Around two-thirds of dairy farmers' debt is held by only a third of farmers - most with equity well under 50 per cent, and some with less than 10 per cent.
Data from the Reserve Bank shows dairy farmers are collectively borrowing about $3.5 billion a year just to stay afloat. This is "bad debt" as it is purely designed to cover on-farm losses. This works out to farmers' deficit-financing at a rate of almost $10 million a day or $300m a month - and next season is offering little in the way of respite.
How is the adjustment likely to play out on-farm?
The fundamental question is how long will banks continue to support deficit spending and at what point are on-farm balance sheets exhausted.
A third bad season combined with a realisation of a structural change in dairy prices could be extremely damaging - as farmers face the dual problem of declining land values and deficit-financing eroding whatever on-farm equity remains.
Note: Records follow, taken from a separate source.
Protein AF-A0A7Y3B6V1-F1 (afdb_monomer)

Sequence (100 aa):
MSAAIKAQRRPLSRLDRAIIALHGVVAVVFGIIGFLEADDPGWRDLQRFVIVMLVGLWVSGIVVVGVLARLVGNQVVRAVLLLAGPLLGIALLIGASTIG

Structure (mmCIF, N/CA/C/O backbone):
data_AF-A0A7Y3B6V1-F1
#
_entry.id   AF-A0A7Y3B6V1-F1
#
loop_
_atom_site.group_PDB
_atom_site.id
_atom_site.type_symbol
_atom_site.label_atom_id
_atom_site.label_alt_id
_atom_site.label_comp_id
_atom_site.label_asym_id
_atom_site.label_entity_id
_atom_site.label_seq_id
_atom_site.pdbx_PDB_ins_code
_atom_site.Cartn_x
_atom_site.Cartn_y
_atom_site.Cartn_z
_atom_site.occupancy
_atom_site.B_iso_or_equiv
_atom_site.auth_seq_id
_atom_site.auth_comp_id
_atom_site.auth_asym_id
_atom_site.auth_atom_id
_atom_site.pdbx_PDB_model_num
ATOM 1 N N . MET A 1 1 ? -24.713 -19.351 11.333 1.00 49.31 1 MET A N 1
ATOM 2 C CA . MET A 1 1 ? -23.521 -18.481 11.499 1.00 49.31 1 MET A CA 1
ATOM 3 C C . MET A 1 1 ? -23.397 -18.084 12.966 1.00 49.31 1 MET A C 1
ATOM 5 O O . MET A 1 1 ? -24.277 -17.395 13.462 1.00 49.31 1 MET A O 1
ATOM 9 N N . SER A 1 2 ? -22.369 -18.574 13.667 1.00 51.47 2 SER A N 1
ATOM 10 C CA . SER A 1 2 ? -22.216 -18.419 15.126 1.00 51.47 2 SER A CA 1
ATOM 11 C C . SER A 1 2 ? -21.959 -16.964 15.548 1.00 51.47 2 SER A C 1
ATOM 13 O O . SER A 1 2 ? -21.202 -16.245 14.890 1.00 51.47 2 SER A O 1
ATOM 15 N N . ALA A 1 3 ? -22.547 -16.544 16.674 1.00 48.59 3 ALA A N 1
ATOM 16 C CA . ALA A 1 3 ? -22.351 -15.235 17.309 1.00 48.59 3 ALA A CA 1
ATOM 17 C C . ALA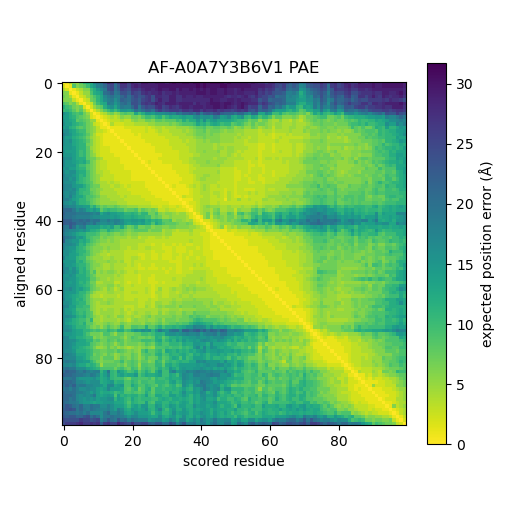 A 1 3 ? -20.869 -14.910 17.609 1.00 48.59 3 ALA A C 1
ATOM 19 O O . ALA A 1 3 ? -20.502 -13.737 17.676 1.00 48.59 3 ALA A O 1
ATOM 20 N N . ALA A 1 4 ? -20.001 -15.927 17.670 1.00 46.53 4 ALA A N 1
ATOM 21 C CA . ALA A 1 4 ? -18.551 -15.776 17.792 1.00 46.53 4 ALA A CA 1
ATOM 22 C C . ALA A 1 4 ? -17.911 -15.006 16.616 1.00 46.53 4 ALA A C 1
ATOM 24 O O . ALA A 1 4 ? -16.984 -14.229 16.826 1.00 46.53 4 ALA A O 1
ATOM 25 N N . ILE A 1 5 ? -18.449 -15.129 15.393 1.00 48.66 5 ILE A N 1
ATOM 26 C CA . ILE A 1 5 ? -17.951 -14.386 14.217 1.00 48.66 5 ILE A CA 1
ATOM 27 C C . ILE A 1 5 ? -18.364 -12.904 14.289 1.00 48.66 5 ILE A C 1
ATOM 29 O O . ILE A 1 5 ? -17.632 -12.026 13.831 1.00 48.66 5 ILE A O 1
ATOM 33 N N . LYS A 1 6 ? -19.522 -12.604 14.896 1.00 47.41 6 LYS A N 1
ATOM 34 C CA . LYS A 1 6 ? -20.002 -11.226 15.101 1.00 47.41 6 LYS A CA 1
ATOM 35 C C . LYS A 1 6 ? -19.250 -10.503 16.224 1.00 47.41 6 LYS A C 1
ATOM 37 O O . LYS A 1 6 ? -19.069 -9.294 16.133 1.00 4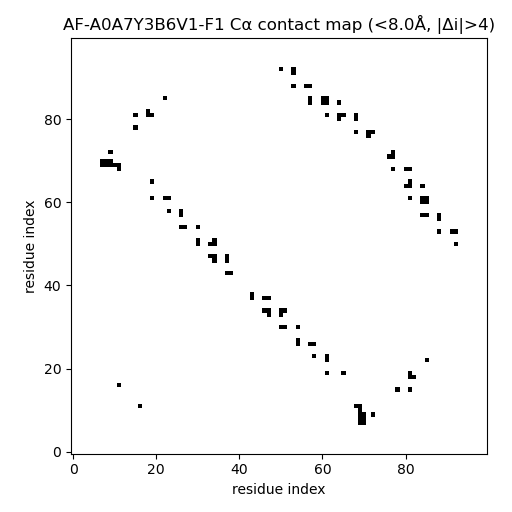7.41 6 LYS A O 1
ATOM 42 N N . ALA A 1 7 ? -18.782 -11.226 17.243 1.00 47.09 7 ALA A N 1
ATOM 43 C CA . ALA A 1 7 ? -18.111 -10.653 18.412 1.00 47.09 7 ALA A CA 1
ATOM 44 C C . ALA A 1 7 ? -16.664 -10.174 18.157 1.00 47.09 7 ALA A C 1
ATOM 46 O O . ALA A 1 7 ? -16.129 -9.403 18.950 1.00 47.09 7 ALA A O 1
ATOM 47 N N . GLN A 1 8 ? -16.017 -10.600 17.066 1.00 49.47 8 GLN A N 1
ATOM 48 C CA . GLN A 1 8 ? -14.555 -10.496 16.932 1.00 49.47 8 GLN A CA 1
ATOM 49 C C . GLN A 1 8 ? -14.035 -9.375 16.017 1.00 49.47 8 GLN A C 1
ATOM 51 O O . GLN A 1 8 ? -12.827 -9.211 15.881 1.00 49.47 8 GLN A O 1
ATOM 56 N N . ARG A 1 9 ? -14.908 -8.581 15.385 1.00 55.62 9 ARG A N 1
ATOM 57 C CA . ARG A 1 9 ? -14.488 -7.448 14.542 1.00 55.62 9 ARG A CA 1
ATOM 58 C C . ARG A 1 9 ? -14.760 -6.143 15.270 1.00 55.62 9 ARG A C 1
ATOM 60 O O . ARG A 1 9 ? -15.802 -5.525 15.061 1.00 55.62 9 ARG A O 1
ATOM 67 N N . ARG A 1 10 ? -13.825 -5.707 16.119 1.00 66.19 10 ARG A N 1
AT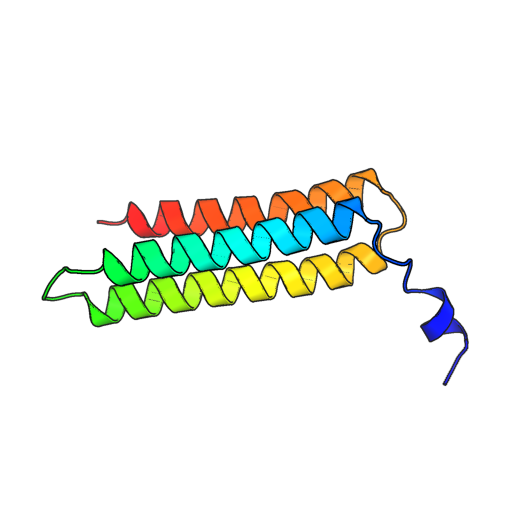OM 68 C CA . ARG A 1 10 ? -13.900 -4.343 16.656 1.00 66.19 10 ARG A CA 1
ATOM 69 C C . ARG A 1 10 ? -13.857 -3.362 15.475 1.00 66.19 10 ARG A C 1
ATOM 71 O O . ARG A 1 10 ? -12.989 -3.505 14.608 1.00 66.19 10 ARG A O 1
ATOM 78 N N . PRO A 1 11 ? -14.799 -2.408 15.384 1.00 71.75 11 PRO A N 1
ATOM 79 C CA . PRO A 1 11 ? -14.816 -1.461 14.282 1.00 71.75 11 PRO A CA 1
ATOM 80 C C . PRO A 1 11 ? -13.541 -0.616 14.313 1.00 71.75 11 PRO A C 1
ATOM 82 O O . PRO A 1 11 ? -13.116 -0.152 15.371 1.00 71.75 11 PRO A O 1
ATOM 85 N N . LEU A 1 12 ? -12.937 -0.419 13.140 1.00 74.62 12 LEU A N 1
ATOM 86 C CA . LEU A 1 12 ? -11.792 0.476 12.983 1.00 74.62 12 LEU A CA 1
ATOM 87 C C . LEU A 1 12 ? -12.204 1.896 13.378 1.00 74.62 12 LEU A C 1
ATOM 89 O O . LEU A 1 12 ? -13.253 2.384 12.926 1.00 74.62 12 LEU A O 1
ATOM 93 N N . SER A 1 13 ? -11.370 2.535 14.198 1.00 81.88 13 SER A N 1
ATOM 94 C CA . SER A 1 13 ? -11.548 3.920 14.626 1.00 81.88 13 SER A CA 1
ATOM 95 C C . SER A 1 13 ? -11.461 4.872 13.426 1.00 81.88 13 SER A C 1
ATOM 97 O O . SER A 1 13 ? -10.963 4.502 12.359 1.00 81.88 13 SER A O 1
ATOM 99 N N . ARG A 1 14 ? -11.935 6.117 13.577 1.00 83.44 14 ARG A N 1
ATOM 100 C CA . ARG A 1 14 ? -11.766 7.141 12.528 1.00 83.44 14 ARG A CA 1
ATOM 101 C C . ARG A 1 14 ? -10.288 7.346 12.183 1.00 83.44 14 ARG A C 1
ATOM 103 O O . ARG A 1 14 ? -9.960 7.458 11.007 1.00 83.44 14 ARG A O 1
ATOM 110 N N . LEU A 1 15 ? -9.421 7.319 13.196 1.00 78.38 15 LEU A N 1
ATOM 111 C CA . LEU A 1 15 ? -7.978 7.452 13.031 1.00 78.38 15 LEU A CA 1
ATOM 112 C C . LEU A 1 15 ? -7.382 6.259 12.271 1.00 78.38 15 LEU A C 1
ATOM 114 O O . LEU A 1 15 ? -6.644 6.472 11.321 1.00 78.38 15 LEU A O 1
ATOM 118 N N . ASP A 1 16 ? -7.759 5.019 12.603 1.00 80.31 16 ASP A N 1
ATOM 119 C CA . ASP A 1 16 ? -7.244 3.833 11.895 1.00 80.31 16 ASP A CA 1
ATOM 120 C C . ASP A 1 16 ? -7.617 3.874 10.408 1.00 80.31 16 ASP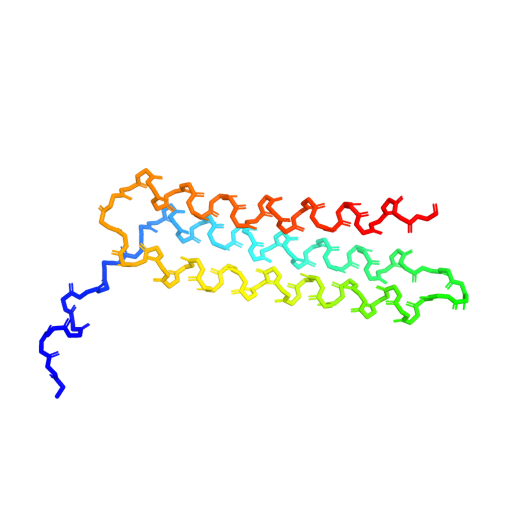 A C 1
ATOM 122 O O . ASP A 1 16 ? -6.819 3.524 9.544 1.00 80.31 16 ASP A O 1
ATOM 126 N N . ARG A 1 17 ? -8.847 4.310 10.101 1.00 81.56 17 ARG A N 1
ATOM 127 C CA . ARG A 1 17 ? -9.316 4.451 8.717 1.00 81.56 17 ARG A CA 1
ATOM 128 C C . ARG A 1 17 ? -8.559 5.549 7.983 1.00 81.56 17 ARG A C 1
ATOM 130 O O . ARG A 1 17 ? -8.197 5.339 6.833 1.00 81.56 17 ARG A O 1
ATOM 137 N N . ALA A 1 18 ? -8.312 6.683 8.641 1.00 83.06 18 ALA A N 1
ATOM 138 C CA . ALA A 1 18 ? -7.519 7.771 8.079 1.00 83.06 18 ALA A CA 1
ATOM 139 C C . ALA A 1 18 ? -6.081 7.319 7.789 1.00 83.06 18 ALA A C 1
ATOM 141 O O . ALA A 1 18 ? -5.569 7.592 6.710 1.00 83.06 18 ALA A O 1
ATOM 142 N N . ILE A 1 19 ? -5.470 6.555 8.701 1.00 81.12 19 ILE A N 1
ATOM 143 C CA . ILE A 1 19 ? -4.139 5.968 8.516 1.00 81.12 19 ILE A CA 1
ATOM 144 C C . ILE A 1 19 ? -4.139 5.012 7.317 1.00 81.12 19 ILE A C 1
ATOM 146 O O . ILE A 1 19 ? -3.286 5.133 6.446 1.00 81.12 19 ILE A O 1
ATOM 150 N N . ILE A 1 20 ? -5.099 4.088 7.222 1.00 82.62 20 ILE A N 1
ATOM 151 C CA . ILE A 1 20 ? -5.199 3.155 6.085 1.00 82.62 20 ILE A CA 1
ATOM 152 C C . ILE A 1 20 ? -5.387 3.908 4.760 1.00 82.62 20 ILE A C 1
ATOM 154 O O . ILE A 1 20 ? -4.727 3.585 3.774 1.00 82.62 20 ILE A O 1
ATOM 158 N N . ALA A 1 21 ? -6.263 4.915 4.736 1.00 83.88 21 ALA A N 1
ATOM 159 C CA . ALA A 1 21 ? -6.526 5.716 3.545 1.00 83.88 21 ALA A CA 1
ATOM 160 C C . ALA A 1 21 ? -5.286 6.506 3.106 1.00 83.88 21 ALA A C 1
ATOM 162 O O . ALA A 1 21 ? -4.928 6.464 1.932 1.00 83.88 21 ALA A O 1
ATOM 163 N N . LEU A 1 22 ? -4.601 7.161 4.049 1.00 85.00 22 LEU A N 1
ATOM 164 C CA . LEU A 1 22 ? -3.356 7.878 3.787 1.00 85.00 22 LEU A CA 1
ATOM 165 C C . LEU A 1 22 ? -2.310 6.947 3.166 1.00 85.00 22 LEU A C 1
ATOM 167 O O . LEU A 1 22 ? -1.706 7.293 2.159 1.00 85.00 22 LEU A O 1
ATOM 171 N N . HIS A 1 23 ? -2.149 5.739 3.706 1.00 82.12 23 HIS A N 1
ATOM 172 C CA . HIS A 1 23 ? -1.202 4.767 3.163 1.00 82.12 23 HIS A CA 1
ATOM 173 C C . HIS A 1 23 ? -1.571 4.271 1.768 1.00 82.12 23 HIS A C 1
ATOM 175 O O . HIS A 1 23 ? -0.684 4.120 0.933 1.00 82.12 23 HIS A O 1
ATOM 181 N N . GLY A 1 24 ? -2.860 4.061 1.492 1.00 82.44 24 GLY A N 1
ATOM 182 C CA . GLY A 1 24 ? -3.318 3.743 0.141 1.00 82.44 24 GLY A CA 1
ATOM 183 C C . GLY A 1 24 ? -2.951 4.845 -0.855 1.00 82.44 24 GLY A C 1
ATOM 184 O O . GLY A 1 24 ? -2.419 4.552 -1.921 1.00 82.44 24 GLY A O 1
ATOM 185 N N . VAL A 1 25 ? -3.159 6.113 -0.482 1.00 86.69 25 VAL A N 1
ATOM 186 C CA . VAL A 1 25 ? -2.785 7.266 -1.317 1.00 86.69 25 VAL A CA 1
ATOM 187 C C . VAL A 1 25 ? -1.274 7.318 -1.542 1.00 86.69 25 VAL A C 1
ATOM 189 O O . VAL A 1 25 ? -0.840 7.450 -2.682 1.00 86.69 25 VAL A O 1
ATOM 192 N N . VAL A 1 26 ? -0.470 7.166 -0.486 1.00 84.50 26 VAL A N 1
ATOM 193 C CA . VAL A 1 26 ? 0.998 7.184 -0.590 1.00 84.50 26 VAL A CA 1
ATOM 194 C C . VAL A 1 26 ? 1.497 6.065 -1.509 1.00 84.50 26 VAL A C 1
ATOM 196 O O . VAL A 1 26 ? 2.291 6.338 -2.405 1.00 84.50 26 VAL A O 1
ATOM 199 N N . ALA A 1 27 ? 0.999 4.835 -1.352 1.00 82.69 27 ALA A N 1
ATOM 200 C CA . ALA A 1 27 ? 1.398 3.707 -2.195 1.00 82.69 27 ALA A CA 1
ATOM 201 C C . ALA A 1 27 ? 1.100 3.961 -3.683 1.00 82.69 27 ALA A C 1
ATOM 203 O O . ALA A 1 27 ? 1.928 3.659 -4.541 1.00 82.69 27 ALA A O 1
ATOM 204 N N . VAL A 1 28 ? -0.056 4.560 -3.992 1.00 85.44 28 VAL A N 1
ATOM 205 C CA . VAL A 1 28 ? -0.431 4.920 -5.368 1.00 85.44 28 VAL A CA 1
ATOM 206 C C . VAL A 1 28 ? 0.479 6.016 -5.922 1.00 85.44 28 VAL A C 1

For farms located in areas suitable for dairy farming they will need to de-intensify in order to restore on-farm profitability.
For farms in non-traditional areas with sticky costs there probably is no way out as the land could be worthless in terms of dairy farming. It's likely that a large number of farms won't make it - they will be sold up and recapitalised.
At a land price of $30,000 a hectare, every 10 per cent of doubtful dairy debt equates to over $130,000 a hectare of land sold - and even at $50,000 a hectare is $80,000 a hectare in total. Indeed, working on a 1.5 million hectares of dairy platform a reduction in land prices from around $50,000 to $30,000 a hectare represents a $30b value destruction/erosion of equity (which ironically is the level of increased debt since 2000).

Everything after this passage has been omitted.